2018 Jumbo Mortgage Guidelines

  • Bankruptcy – You are eligible for a Jumbo mortgage loan once any chapter of bankruptcy has been discharged for FOUR (4) years, FIVE (5) years if multiple bankruptcy occurs on credit profile.
  • Foreclosure – You may apply for a Jumbo mortgage loan SEVEN (7) years after the sale date of your foreclosure.  Additional qualifying requirements may apply,
  • Short Sale / Deed in Lieu of Foreclosure – You may apply for a Jumbo mortgage loan:
    • SEVEN (7) Years from Short Sale or Deed in Lieu of Foreclosure with Maximum 80% Loan to Value
    • NOTE: There are investors out there that will allow you to buy again in FOUR (4) years after a short sale, but expect higher rates, higher fees, and possibly larger down payment requirement.  Jumbo lenders have not yet loosened up the qualifying guidelines for buying after a hardship.
    • It may make financial sense to consider a portfolio Jumbo lender that offer high rates, so that you can take advantage of today’s market.  Once your short sale is seasoned, refinance into a more favorable, longer term loan.
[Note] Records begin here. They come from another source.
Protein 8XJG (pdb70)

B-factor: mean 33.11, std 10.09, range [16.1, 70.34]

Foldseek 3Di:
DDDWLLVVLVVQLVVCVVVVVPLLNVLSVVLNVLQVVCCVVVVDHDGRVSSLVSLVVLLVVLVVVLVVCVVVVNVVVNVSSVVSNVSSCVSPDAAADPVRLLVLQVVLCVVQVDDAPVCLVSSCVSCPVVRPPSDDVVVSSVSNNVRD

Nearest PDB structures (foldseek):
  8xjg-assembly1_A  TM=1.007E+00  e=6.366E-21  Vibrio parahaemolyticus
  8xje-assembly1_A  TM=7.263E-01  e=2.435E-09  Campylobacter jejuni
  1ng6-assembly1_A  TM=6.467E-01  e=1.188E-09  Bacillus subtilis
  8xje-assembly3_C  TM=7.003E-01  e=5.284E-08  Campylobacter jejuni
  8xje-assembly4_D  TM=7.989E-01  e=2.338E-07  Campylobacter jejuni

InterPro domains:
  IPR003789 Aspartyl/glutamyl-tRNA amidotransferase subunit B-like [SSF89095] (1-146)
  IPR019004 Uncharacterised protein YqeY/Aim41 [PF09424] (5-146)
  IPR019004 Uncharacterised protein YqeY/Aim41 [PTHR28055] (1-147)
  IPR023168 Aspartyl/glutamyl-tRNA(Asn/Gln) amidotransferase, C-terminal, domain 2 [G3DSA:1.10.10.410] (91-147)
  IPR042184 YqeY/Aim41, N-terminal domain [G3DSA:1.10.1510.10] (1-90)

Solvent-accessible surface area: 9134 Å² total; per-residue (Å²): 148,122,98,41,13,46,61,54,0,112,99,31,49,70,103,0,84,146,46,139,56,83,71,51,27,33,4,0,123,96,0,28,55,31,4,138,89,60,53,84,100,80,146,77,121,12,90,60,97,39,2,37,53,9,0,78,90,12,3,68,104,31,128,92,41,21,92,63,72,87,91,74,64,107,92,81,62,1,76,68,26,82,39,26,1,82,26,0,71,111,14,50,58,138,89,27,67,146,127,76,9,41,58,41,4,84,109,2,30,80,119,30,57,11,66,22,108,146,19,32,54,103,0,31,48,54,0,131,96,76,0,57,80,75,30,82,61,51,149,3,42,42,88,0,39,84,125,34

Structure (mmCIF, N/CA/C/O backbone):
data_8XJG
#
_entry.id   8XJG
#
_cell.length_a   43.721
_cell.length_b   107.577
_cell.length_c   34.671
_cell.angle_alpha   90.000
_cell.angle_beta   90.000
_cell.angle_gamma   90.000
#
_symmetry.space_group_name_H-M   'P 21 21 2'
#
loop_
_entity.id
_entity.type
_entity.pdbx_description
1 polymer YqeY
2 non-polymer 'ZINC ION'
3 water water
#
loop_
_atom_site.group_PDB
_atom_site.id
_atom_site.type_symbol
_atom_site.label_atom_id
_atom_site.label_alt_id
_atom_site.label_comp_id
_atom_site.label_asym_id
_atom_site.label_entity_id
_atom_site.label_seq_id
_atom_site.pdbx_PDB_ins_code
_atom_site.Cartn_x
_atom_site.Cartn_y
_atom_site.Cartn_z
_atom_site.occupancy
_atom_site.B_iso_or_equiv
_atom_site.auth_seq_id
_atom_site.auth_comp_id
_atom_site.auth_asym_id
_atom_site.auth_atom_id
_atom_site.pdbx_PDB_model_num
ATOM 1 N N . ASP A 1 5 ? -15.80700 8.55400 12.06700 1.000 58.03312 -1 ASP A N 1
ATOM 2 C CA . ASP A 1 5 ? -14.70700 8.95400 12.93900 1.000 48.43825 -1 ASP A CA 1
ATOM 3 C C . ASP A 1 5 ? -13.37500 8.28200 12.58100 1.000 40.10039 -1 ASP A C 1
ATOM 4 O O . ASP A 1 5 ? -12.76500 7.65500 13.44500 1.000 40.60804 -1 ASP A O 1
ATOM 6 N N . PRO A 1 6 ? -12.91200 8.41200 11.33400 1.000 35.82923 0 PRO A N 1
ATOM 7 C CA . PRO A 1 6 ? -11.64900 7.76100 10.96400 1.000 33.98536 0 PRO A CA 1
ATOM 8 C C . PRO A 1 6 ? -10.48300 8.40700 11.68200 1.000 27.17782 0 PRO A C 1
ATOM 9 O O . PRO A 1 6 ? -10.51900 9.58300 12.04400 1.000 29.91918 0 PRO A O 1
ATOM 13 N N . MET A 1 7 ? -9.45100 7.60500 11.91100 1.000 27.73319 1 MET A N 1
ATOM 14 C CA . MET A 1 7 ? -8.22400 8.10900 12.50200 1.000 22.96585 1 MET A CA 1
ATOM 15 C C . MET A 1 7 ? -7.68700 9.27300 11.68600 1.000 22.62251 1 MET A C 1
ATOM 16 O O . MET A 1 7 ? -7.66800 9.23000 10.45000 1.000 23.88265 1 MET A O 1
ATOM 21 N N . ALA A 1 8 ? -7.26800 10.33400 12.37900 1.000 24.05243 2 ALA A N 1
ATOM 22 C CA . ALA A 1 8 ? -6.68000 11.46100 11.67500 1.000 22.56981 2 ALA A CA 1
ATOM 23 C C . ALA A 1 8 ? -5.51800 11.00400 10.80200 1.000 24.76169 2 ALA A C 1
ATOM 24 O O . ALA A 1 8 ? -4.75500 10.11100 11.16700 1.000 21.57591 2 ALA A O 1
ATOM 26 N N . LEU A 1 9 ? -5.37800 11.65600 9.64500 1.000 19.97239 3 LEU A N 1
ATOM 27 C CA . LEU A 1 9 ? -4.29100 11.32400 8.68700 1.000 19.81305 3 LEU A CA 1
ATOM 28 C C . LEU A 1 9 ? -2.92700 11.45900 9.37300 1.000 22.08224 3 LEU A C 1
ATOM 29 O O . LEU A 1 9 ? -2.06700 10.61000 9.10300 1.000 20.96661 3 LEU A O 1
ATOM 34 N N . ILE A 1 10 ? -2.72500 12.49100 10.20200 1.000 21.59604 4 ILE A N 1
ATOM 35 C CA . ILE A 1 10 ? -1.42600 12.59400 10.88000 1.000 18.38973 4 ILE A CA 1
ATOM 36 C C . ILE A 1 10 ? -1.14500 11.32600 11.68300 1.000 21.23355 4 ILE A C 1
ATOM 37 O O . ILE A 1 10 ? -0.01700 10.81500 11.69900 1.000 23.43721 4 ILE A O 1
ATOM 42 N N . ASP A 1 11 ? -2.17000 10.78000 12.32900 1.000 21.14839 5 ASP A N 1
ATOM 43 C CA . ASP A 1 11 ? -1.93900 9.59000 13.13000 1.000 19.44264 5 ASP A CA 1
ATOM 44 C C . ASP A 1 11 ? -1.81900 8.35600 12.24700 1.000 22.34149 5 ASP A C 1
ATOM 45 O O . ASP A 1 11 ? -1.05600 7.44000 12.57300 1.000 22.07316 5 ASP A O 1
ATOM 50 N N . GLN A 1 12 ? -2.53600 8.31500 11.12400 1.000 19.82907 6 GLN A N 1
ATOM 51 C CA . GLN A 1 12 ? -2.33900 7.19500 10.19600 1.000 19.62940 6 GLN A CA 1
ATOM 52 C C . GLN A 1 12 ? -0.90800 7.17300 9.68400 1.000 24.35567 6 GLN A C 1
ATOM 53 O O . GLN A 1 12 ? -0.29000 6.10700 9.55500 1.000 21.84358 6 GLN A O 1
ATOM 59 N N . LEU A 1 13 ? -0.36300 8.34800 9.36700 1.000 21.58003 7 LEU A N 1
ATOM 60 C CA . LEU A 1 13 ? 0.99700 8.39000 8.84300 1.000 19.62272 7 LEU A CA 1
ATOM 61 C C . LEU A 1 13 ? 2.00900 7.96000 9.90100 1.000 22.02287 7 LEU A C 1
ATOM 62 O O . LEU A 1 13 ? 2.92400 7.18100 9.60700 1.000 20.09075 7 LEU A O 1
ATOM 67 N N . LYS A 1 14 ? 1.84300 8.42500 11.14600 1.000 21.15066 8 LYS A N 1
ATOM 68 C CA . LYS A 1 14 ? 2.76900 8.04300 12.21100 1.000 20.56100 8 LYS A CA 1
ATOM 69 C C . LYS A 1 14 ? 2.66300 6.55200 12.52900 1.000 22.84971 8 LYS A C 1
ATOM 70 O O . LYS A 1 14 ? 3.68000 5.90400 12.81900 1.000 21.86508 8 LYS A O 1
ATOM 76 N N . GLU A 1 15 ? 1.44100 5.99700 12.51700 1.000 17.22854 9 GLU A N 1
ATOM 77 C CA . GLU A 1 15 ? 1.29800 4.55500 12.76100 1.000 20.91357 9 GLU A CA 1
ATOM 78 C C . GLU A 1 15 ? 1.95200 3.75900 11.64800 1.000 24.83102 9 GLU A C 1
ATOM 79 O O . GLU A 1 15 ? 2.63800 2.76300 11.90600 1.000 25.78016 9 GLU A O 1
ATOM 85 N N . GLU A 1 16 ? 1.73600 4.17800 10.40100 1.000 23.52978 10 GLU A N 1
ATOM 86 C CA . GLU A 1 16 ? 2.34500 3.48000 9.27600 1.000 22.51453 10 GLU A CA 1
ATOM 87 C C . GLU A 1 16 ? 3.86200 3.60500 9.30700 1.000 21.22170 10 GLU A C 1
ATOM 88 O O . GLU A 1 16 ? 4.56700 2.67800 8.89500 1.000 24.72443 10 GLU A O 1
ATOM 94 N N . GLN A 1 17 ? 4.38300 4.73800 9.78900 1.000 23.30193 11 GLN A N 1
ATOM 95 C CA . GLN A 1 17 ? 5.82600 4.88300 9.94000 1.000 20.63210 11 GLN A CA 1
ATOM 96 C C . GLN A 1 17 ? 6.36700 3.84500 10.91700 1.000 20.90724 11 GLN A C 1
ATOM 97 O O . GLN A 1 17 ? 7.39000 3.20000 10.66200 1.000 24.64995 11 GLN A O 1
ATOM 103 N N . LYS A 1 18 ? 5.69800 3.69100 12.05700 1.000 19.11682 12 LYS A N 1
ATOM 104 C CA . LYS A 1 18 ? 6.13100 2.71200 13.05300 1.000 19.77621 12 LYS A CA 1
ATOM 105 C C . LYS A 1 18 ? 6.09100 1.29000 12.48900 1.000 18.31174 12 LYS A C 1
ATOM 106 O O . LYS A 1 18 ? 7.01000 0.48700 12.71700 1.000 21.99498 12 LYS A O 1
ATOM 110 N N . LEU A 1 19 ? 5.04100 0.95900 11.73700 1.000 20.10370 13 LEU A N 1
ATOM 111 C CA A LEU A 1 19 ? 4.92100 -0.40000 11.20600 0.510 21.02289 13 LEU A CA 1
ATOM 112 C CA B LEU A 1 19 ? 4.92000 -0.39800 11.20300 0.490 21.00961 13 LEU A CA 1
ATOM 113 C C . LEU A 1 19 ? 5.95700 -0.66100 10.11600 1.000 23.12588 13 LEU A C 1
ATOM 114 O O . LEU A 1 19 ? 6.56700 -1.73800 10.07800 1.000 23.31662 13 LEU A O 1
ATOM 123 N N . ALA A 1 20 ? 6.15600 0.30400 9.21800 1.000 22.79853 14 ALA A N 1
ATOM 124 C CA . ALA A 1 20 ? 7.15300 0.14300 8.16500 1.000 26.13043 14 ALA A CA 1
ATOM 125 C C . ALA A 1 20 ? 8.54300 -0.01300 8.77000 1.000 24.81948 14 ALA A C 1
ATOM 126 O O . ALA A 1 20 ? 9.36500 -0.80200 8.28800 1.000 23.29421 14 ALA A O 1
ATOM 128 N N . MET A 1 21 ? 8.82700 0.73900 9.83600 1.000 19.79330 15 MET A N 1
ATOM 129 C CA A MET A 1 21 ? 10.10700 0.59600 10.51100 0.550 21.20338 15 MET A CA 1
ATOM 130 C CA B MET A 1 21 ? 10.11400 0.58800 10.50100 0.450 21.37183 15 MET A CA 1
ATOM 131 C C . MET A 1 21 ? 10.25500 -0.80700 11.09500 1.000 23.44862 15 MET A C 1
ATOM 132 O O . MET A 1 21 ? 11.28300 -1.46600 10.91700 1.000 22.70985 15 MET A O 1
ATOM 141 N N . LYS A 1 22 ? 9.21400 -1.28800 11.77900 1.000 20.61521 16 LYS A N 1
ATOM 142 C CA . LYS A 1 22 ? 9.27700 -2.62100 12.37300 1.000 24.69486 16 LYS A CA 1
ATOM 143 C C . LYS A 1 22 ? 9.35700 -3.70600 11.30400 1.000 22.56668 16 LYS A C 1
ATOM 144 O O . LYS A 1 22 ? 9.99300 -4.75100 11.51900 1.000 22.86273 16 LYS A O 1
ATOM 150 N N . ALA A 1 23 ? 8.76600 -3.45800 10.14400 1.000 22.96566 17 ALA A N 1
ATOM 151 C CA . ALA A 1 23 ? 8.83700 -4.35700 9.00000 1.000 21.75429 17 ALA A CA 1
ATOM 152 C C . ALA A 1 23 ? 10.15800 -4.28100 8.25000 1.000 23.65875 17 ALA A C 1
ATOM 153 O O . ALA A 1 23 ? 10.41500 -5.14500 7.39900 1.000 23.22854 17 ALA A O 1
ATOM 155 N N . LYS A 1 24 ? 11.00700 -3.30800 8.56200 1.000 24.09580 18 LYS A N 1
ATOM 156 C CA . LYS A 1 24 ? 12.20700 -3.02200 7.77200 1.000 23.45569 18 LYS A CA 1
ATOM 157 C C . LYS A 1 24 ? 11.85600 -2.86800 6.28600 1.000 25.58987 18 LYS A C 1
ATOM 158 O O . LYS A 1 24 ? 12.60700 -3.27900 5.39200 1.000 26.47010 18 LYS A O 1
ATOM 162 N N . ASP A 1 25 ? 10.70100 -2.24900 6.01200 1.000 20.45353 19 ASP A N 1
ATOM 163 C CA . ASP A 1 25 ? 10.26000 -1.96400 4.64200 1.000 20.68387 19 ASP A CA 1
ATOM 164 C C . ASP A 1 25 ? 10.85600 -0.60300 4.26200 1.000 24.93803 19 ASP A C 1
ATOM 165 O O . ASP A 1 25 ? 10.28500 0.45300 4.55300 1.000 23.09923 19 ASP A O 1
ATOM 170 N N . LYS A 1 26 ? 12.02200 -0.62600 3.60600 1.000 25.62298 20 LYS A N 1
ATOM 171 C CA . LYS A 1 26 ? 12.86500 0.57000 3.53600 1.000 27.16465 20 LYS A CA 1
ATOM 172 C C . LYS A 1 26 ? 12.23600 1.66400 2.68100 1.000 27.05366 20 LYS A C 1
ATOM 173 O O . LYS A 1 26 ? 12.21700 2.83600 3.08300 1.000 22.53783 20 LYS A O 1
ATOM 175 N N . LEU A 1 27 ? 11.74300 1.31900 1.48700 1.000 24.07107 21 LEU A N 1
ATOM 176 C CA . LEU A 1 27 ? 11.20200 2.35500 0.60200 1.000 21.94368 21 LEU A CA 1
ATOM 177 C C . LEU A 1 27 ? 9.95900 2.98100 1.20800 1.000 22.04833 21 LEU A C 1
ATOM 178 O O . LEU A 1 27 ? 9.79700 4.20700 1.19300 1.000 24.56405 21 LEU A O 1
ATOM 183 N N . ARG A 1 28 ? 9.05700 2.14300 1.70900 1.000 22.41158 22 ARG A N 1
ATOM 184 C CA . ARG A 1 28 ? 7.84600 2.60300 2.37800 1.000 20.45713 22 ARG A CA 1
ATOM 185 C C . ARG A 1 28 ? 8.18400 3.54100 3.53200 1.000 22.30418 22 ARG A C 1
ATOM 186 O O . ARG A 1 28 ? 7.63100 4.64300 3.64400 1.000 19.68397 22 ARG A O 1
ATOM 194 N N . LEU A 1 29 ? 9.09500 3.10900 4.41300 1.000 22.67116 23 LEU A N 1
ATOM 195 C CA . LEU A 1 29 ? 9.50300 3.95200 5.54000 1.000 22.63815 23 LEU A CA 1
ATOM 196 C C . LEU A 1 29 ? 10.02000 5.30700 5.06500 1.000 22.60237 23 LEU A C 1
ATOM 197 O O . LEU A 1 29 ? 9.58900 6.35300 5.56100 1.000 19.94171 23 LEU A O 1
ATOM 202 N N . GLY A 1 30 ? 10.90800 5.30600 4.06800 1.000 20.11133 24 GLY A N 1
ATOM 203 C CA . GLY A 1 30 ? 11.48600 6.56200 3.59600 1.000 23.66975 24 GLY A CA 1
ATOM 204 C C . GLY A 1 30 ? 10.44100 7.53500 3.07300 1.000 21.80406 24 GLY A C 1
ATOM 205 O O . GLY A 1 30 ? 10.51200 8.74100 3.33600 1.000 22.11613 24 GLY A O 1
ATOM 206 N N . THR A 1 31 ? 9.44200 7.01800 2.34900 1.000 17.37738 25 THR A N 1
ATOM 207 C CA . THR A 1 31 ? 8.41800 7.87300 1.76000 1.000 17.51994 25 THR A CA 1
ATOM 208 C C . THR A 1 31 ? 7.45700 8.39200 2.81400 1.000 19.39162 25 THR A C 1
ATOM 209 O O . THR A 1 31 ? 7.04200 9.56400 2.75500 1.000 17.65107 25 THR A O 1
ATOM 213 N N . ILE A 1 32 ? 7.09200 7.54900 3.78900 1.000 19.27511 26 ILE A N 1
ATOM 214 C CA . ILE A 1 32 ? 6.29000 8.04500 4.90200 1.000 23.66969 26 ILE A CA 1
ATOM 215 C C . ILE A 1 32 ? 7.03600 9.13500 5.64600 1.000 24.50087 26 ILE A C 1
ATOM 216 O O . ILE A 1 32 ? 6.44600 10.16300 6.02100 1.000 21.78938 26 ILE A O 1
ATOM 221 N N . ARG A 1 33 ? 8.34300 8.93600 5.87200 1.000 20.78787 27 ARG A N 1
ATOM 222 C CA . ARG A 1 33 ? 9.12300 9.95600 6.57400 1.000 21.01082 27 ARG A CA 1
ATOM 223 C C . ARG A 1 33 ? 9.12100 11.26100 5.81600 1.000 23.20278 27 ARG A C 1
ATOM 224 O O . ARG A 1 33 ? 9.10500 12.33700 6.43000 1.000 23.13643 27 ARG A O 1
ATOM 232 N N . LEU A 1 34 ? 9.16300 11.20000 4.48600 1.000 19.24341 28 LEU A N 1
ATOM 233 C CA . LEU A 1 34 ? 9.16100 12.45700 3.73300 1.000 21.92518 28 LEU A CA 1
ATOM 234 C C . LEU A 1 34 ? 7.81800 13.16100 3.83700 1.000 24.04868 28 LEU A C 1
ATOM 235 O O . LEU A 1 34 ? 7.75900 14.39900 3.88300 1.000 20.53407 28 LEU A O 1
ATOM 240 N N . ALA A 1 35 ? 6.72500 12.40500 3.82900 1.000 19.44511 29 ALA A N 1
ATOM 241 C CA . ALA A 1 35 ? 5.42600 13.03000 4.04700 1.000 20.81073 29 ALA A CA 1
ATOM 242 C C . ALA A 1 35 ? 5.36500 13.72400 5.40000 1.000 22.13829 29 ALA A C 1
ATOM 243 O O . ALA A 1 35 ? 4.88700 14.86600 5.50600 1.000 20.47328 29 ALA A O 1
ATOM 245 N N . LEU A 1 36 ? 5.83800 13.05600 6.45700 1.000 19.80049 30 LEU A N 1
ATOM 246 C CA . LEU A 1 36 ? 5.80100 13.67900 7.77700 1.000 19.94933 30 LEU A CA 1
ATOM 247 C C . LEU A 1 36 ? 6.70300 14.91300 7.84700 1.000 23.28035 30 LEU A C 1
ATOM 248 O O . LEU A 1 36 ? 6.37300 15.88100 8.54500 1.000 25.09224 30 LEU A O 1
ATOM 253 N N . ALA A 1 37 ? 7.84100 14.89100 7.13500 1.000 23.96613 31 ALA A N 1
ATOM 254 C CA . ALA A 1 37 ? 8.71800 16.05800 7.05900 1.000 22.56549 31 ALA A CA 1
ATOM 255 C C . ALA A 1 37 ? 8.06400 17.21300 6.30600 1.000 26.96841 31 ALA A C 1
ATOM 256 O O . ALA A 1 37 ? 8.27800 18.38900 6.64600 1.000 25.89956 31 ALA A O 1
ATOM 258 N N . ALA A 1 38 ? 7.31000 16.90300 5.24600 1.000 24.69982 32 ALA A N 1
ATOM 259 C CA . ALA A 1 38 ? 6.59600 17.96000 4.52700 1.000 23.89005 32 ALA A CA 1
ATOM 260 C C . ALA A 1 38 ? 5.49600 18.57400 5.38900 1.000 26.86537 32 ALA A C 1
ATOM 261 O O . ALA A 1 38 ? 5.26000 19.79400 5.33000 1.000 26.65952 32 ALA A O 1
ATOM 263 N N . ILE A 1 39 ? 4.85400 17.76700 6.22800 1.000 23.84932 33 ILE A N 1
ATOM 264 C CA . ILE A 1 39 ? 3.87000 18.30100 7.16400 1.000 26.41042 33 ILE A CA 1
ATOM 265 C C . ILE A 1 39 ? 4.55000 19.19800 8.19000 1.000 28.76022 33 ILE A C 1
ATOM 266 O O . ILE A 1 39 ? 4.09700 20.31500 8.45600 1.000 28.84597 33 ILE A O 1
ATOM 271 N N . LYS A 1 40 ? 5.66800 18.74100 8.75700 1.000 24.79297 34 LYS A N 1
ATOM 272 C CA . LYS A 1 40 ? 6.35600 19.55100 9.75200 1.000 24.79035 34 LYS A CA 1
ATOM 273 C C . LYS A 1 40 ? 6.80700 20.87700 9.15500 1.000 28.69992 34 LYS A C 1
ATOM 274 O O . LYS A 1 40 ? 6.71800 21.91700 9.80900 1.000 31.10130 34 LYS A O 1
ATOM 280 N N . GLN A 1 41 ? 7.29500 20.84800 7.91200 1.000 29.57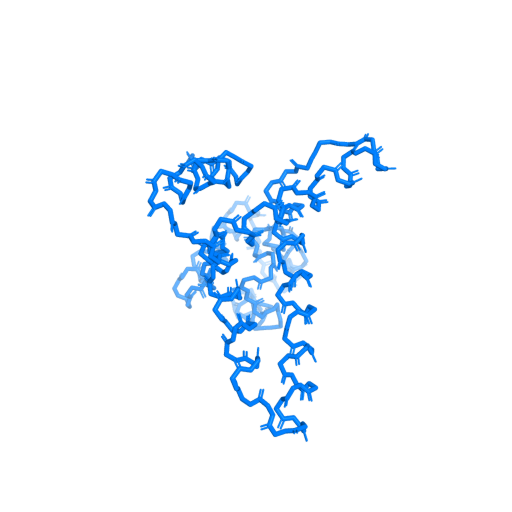638 35 GLN A N 1
ATOM 281 C CA . GLN A 1 41 ? 7.72600 22.07000 7.24500 1.000 32.99762 35 GLN A CA 1
ATOM 282 C C . GLN A 1 41 ? 6.60400 23.10800 7.23400 1.000 30.72910 35 GLN A C 1
ATOM 283 O O . GLN A 1 41 ? 6.81500 24.28000 7.58400 1.000 34.88516 35 GLN A O 1
ATOM 289 N N . ARG A 1 42 ? 5.39600 22.68600 6.83900 1.000 28.17774 36 ARG A N 1
ATOM 290 C CA . ARG A 1 42 ? 4.29100 23.64200 6.75400 1.000 33.18155 36 ARG A CA 1
ATOM 291 C C . ARG A 1 42 ? 3.88800 24.14300 8.13400 1.000 34.38928 36 ARG A C 1
ATOM 292 O O . ARG A 1 42 ? 3.60400 25.33700 8.30800 1.000 34.90068 36 ARG A O 1
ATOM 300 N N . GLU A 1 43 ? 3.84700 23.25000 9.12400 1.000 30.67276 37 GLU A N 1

NOTE:  If hardship is the result of an extenuating circumstance, waiting periods may be reduced.  Contact lender for details.

Portfolio Loans

Portfolio loans are becoming more and more common in the 2018 market. Investors offer a wide range of relaxed waiting periods for bankruptcy, foreclosure, short sale and deed in lieu of foreclosure.  

These are not necessarily subprime loans, but they do often have higher interest rates, and higher closing costs.

Portfolio loans are offered by investors that are looking at other compensating factors, like high credit scores, low loan to value (larger down payments), and reserves.

It often makes sense to take advantage of a real estate opportunity using a portfolio loan as a “bridge”. This type of financing will get you into your home until you reach your waiting period for refinancing into a loan with better terms.